20 Signs Your Long-Distance Relationship Is Over


How do you know the relationship is over, especially if you aren’t near the person every day? Ending a long-distance relationship can be challenging for many people, especially considering the time and energy they may have invested in it. “It may take longer in long-term relationships to notice signs or ‘red flags’ because you notice them through mostly verbal communication, making it challenging to see actions or behavior that match the words,” says therapist Dominique Mortier. “Prioritizing your well-being is essential; remember, every relationship should enhance, not hinder, your journey toward personal fulfillment.”

She believes navigating these challenges requires honest conversations about each partner’s needs, wants, desires, and expectations. If these conversations don’t improve, going to couples therapy might help. 

Recognizing when a long-distance relationship isn’t serving your emotional and personal well-being is crucial. Here are clear indicators that it might be time to reconsider your relationships with therapists Nikquan Lewis and Dominique Mortier’s tips. 

Consistency: A lack of consistency and reliability may impact your ability to trust your partner. For example, your partner may tell you they will call but don’t, even though you have been waiting for their call. 

Dishonesty: Dishonesty or omitting information under the guise that they forgot or did not think it was necessary.

Abuse: Emotional or verbal abuse. This includes gaslighting, which can look like denying that your perspective or emotions are valid and trying to manipulate or control what you believe.

Doubting yourself: Questioning whether you are “good enough” for your partner can happen when you believe you are doing everything you can to change or meet your partner’s needs.
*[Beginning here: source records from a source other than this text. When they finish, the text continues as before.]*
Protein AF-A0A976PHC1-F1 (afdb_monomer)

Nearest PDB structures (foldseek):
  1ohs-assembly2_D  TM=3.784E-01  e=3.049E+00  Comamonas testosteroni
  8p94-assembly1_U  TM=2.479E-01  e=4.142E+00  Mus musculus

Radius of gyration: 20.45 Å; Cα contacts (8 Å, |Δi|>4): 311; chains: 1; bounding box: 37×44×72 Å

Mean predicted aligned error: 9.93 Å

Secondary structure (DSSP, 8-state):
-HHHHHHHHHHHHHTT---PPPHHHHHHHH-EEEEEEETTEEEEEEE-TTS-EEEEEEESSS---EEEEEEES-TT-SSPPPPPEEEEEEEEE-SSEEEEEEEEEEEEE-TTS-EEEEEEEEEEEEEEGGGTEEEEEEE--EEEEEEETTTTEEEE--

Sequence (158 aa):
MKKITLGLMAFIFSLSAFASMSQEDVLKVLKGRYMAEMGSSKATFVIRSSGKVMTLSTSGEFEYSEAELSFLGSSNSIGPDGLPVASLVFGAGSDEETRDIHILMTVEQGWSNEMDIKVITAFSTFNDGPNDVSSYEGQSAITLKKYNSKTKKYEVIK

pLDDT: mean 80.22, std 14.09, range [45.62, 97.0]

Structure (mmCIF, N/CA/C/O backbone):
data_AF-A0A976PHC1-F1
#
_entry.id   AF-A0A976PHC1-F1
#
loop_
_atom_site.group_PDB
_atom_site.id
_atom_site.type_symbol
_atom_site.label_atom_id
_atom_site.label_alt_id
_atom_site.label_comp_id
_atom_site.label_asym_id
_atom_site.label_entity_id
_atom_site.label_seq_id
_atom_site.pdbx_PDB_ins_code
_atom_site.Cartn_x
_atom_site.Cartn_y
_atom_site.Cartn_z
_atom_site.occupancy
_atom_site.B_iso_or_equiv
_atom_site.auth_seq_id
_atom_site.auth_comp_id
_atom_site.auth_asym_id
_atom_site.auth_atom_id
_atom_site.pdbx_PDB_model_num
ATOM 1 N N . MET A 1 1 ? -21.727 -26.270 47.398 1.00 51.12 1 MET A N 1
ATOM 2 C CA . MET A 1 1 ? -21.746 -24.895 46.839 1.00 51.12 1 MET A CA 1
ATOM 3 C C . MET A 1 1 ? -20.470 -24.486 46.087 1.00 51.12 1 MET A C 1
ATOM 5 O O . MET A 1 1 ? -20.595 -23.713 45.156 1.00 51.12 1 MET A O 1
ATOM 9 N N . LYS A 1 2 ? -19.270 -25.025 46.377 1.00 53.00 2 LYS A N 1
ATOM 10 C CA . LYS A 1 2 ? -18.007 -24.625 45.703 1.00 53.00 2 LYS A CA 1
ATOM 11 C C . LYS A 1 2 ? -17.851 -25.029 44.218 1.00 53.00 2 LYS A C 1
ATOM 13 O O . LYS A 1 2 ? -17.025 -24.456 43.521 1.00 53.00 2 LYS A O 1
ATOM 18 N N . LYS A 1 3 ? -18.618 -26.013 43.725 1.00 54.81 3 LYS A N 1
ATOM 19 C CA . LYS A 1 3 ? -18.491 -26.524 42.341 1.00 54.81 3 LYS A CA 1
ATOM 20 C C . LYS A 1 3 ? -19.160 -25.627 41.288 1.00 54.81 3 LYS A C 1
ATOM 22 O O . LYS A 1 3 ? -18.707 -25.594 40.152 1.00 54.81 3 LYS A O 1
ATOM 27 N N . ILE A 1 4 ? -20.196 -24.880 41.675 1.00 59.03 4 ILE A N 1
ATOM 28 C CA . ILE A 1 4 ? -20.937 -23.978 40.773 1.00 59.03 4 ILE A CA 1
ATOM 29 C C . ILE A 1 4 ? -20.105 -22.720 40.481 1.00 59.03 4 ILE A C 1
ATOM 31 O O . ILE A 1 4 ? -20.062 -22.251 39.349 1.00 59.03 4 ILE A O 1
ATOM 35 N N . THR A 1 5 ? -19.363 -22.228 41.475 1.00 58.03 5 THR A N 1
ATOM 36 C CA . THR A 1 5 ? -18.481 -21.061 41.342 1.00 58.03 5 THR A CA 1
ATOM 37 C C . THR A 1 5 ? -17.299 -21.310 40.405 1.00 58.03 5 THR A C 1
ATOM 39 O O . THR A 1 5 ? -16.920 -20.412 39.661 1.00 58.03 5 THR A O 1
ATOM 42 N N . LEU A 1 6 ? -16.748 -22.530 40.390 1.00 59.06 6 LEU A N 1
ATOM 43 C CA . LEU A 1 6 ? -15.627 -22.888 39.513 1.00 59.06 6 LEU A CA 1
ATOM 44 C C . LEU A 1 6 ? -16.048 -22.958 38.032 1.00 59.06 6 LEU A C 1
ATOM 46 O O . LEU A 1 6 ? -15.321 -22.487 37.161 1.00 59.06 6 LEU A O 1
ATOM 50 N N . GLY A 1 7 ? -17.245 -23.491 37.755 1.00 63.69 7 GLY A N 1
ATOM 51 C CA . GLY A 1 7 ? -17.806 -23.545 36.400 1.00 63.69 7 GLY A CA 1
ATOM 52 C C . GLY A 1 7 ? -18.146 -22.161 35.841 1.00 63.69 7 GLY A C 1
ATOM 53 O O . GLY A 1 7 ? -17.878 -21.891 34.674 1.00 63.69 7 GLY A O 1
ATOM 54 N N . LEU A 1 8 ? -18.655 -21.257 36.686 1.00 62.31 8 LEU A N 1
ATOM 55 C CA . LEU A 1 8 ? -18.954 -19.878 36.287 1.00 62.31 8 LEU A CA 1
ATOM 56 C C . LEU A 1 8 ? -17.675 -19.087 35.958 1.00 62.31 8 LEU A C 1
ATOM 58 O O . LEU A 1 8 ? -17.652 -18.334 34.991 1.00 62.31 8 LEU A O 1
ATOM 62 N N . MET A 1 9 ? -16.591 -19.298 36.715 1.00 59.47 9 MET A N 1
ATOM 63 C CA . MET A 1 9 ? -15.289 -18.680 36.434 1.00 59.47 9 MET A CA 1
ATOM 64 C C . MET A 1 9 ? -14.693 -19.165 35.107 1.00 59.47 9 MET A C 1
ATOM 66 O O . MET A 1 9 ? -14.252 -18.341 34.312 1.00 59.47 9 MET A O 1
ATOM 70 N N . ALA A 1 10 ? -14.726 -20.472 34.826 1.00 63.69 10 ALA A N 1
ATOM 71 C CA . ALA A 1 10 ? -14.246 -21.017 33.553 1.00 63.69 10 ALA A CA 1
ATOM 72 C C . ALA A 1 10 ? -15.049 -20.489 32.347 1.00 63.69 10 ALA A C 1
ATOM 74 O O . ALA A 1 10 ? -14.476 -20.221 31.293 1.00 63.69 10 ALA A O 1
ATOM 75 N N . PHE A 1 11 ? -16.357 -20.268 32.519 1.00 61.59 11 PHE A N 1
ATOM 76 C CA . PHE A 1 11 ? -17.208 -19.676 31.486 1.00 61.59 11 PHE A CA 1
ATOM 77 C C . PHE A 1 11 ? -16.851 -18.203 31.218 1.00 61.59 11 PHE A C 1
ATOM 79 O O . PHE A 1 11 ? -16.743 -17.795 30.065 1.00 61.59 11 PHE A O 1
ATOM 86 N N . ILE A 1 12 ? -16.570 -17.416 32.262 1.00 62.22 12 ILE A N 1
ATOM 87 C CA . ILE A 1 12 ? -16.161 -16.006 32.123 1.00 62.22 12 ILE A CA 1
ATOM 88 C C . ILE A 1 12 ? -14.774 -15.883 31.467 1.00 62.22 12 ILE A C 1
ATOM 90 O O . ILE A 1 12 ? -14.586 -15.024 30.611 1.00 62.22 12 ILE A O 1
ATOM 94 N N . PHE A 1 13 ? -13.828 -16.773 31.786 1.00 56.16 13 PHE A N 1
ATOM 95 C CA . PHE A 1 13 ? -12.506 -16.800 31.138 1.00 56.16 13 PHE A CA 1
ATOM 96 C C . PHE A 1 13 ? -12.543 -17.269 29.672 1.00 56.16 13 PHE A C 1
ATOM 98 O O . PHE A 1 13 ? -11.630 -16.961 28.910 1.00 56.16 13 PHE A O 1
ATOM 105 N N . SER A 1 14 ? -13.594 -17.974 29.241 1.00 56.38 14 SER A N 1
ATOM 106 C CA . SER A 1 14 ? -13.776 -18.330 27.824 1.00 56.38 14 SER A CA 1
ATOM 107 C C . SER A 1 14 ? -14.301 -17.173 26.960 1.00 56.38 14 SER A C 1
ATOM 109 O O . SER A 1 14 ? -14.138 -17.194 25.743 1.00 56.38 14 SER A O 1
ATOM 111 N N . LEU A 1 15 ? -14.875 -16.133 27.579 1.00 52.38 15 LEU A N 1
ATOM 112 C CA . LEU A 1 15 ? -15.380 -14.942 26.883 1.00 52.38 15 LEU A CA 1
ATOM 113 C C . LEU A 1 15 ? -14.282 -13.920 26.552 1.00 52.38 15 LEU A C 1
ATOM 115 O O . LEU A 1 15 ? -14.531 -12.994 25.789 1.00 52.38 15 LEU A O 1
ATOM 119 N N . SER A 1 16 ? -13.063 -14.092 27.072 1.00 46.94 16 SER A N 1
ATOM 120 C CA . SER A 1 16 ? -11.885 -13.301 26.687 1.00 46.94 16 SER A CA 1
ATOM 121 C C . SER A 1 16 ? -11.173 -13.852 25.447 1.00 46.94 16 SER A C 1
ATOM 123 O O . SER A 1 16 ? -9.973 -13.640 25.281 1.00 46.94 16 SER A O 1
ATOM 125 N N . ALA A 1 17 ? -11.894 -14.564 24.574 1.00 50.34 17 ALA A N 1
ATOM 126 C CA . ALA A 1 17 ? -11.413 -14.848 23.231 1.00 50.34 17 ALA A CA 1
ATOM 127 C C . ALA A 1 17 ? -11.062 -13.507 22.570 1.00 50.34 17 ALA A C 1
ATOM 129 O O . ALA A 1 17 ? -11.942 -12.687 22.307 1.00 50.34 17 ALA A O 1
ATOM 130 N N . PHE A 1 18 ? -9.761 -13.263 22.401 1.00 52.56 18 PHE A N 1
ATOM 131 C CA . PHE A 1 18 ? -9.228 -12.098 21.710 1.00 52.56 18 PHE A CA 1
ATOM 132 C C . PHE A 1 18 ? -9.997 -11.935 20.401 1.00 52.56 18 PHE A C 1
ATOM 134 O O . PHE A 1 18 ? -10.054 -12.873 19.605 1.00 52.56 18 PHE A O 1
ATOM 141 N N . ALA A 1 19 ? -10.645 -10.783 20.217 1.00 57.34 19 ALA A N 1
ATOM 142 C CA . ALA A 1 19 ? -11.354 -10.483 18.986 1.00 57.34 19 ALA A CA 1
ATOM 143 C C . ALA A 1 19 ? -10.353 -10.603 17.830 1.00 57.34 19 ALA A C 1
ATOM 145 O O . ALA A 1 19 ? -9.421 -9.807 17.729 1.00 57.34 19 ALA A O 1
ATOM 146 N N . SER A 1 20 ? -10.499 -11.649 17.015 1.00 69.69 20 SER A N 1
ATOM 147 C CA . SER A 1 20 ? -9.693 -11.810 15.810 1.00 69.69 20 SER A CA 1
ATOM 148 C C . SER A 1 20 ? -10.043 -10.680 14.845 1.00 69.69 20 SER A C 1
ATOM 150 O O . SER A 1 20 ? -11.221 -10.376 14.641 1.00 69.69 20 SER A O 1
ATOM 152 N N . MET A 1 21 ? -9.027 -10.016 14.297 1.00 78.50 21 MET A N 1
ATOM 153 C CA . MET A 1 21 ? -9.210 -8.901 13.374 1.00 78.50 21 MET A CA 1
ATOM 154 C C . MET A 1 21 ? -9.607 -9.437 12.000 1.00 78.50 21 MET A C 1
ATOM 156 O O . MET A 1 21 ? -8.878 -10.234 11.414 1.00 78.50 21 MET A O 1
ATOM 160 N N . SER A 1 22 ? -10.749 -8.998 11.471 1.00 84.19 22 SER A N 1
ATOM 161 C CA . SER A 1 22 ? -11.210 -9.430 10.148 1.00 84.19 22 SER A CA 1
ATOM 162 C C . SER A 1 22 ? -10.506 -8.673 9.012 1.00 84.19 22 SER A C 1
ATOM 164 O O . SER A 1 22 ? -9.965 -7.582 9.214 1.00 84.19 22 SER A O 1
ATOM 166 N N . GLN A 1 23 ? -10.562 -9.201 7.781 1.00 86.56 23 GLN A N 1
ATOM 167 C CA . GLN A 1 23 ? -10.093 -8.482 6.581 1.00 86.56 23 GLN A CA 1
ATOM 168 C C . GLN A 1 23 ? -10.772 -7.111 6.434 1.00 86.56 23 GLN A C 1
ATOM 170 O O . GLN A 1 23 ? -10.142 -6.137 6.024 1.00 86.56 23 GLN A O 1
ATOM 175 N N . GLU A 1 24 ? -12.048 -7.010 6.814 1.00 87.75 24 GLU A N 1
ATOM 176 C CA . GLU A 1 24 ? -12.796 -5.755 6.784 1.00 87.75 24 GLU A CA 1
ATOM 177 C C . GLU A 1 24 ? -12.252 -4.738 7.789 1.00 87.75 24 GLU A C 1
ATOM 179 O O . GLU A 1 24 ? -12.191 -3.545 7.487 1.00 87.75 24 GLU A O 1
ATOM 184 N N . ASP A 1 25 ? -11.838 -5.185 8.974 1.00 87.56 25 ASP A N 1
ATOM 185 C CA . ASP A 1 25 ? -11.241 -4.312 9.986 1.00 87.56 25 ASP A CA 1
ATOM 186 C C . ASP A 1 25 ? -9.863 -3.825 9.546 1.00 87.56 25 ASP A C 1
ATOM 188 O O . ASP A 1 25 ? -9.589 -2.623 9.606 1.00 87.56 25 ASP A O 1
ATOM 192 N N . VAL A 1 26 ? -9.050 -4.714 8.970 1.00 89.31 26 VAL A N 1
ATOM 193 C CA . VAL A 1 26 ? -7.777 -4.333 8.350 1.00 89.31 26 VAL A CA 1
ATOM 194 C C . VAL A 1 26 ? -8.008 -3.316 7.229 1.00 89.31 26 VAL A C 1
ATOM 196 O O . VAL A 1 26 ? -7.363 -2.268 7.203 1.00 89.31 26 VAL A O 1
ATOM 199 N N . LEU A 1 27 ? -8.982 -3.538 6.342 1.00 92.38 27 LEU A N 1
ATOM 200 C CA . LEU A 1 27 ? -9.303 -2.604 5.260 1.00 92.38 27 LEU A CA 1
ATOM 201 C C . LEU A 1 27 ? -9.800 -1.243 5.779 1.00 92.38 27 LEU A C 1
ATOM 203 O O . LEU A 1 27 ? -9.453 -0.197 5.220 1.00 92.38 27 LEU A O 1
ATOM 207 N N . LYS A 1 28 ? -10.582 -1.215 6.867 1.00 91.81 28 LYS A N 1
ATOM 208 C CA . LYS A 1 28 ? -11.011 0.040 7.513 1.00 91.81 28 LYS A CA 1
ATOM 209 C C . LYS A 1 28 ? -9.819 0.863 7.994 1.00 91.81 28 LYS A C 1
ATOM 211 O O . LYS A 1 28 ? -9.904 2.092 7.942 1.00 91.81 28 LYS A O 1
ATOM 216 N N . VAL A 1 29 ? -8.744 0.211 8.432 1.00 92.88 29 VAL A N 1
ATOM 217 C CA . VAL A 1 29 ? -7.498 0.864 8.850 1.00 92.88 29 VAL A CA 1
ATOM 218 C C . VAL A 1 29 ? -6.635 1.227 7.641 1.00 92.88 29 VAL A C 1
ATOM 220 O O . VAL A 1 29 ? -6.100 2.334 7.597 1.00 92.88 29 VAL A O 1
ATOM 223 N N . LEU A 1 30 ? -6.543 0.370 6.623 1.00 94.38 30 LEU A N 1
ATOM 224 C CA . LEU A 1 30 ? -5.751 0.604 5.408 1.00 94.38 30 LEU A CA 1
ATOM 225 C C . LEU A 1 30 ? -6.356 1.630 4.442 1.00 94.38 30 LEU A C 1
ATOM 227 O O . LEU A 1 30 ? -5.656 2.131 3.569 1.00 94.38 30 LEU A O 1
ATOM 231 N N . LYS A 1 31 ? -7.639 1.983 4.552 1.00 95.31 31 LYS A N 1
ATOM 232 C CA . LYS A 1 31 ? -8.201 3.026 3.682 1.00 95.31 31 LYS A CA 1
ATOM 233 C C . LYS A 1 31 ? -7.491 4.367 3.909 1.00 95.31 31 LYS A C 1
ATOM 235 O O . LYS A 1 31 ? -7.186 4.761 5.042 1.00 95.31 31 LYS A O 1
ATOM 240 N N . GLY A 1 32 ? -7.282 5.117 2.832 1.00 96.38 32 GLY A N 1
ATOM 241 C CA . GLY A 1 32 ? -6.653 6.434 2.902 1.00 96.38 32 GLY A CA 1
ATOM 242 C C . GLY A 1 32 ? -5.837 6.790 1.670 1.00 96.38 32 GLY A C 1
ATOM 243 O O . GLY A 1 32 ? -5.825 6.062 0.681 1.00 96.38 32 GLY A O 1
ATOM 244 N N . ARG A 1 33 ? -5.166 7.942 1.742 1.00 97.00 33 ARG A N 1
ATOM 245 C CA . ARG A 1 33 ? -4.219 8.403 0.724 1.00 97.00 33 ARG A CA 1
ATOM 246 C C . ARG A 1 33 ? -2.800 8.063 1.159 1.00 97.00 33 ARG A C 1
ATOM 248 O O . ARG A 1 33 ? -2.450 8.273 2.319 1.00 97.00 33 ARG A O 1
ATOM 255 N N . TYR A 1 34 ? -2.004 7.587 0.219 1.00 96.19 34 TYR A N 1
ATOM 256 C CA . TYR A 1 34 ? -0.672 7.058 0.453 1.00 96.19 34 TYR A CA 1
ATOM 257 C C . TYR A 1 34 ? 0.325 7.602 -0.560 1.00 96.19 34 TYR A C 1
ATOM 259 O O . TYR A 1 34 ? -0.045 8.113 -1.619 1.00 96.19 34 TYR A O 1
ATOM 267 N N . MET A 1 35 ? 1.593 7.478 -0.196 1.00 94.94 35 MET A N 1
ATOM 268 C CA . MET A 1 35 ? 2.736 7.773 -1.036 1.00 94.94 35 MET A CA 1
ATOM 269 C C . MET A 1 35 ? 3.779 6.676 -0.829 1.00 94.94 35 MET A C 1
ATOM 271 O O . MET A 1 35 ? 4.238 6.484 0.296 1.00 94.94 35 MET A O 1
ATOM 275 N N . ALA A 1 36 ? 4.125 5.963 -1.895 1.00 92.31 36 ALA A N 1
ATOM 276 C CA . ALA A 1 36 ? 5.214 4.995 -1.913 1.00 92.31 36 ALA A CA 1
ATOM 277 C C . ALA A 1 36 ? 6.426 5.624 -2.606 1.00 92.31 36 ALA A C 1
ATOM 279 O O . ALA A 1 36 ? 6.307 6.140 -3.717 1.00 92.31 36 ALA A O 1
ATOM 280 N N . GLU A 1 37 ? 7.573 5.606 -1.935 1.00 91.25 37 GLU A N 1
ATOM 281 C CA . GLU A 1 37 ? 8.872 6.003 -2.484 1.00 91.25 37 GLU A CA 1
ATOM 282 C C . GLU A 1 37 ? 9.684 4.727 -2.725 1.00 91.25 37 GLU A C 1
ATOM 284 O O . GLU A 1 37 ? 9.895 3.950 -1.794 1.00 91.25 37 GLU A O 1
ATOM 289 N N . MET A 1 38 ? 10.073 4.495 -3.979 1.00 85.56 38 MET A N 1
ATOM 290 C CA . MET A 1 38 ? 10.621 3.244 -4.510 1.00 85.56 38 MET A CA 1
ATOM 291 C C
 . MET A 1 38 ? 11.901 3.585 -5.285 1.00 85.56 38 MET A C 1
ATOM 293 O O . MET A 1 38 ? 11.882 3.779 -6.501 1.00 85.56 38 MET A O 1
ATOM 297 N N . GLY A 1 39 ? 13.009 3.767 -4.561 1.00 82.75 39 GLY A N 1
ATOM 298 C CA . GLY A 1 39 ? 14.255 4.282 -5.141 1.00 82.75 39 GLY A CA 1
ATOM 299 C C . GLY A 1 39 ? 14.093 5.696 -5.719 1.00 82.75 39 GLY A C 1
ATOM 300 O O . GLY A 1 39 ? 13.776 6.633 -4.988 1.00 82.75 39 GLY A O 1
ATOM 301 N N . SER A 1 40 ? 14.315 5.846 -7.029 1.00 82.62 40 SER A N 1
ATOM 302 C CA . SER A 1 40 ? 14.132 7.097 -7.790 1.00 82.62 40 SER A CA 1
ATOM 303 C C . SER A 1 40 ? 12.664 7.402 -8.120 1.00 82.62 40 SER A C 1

Still, the same conflict arises multiple times with no resolution.

The future feels uncertain: You can no longer see a fulfilling future with your partner. This can be for various reasons, including if your goals for life are no longer aligned or if there is no plan for the long distance to end.

Disinterest in communication: If talking or interacting with your partner is no longer enjoyable and feels more like an obligation or distraction.

Having the same arguments: Revisiting the same conflict multiple times with no changes can happen if someone in the relationship is unwilling to change, refuses to take accountability, or blames the other person for all of the relationship’s challenges.

Lack of effort: You may be putting effort into connecting but not noticing your partner’s effort. This can lead to resentment in the relationship and one person not feeling desired or wanted.

Different values: If your values impact your ability to stay in the relationship or if your values are significantly different, it may be difficult for your partner to understand why the value is important to you.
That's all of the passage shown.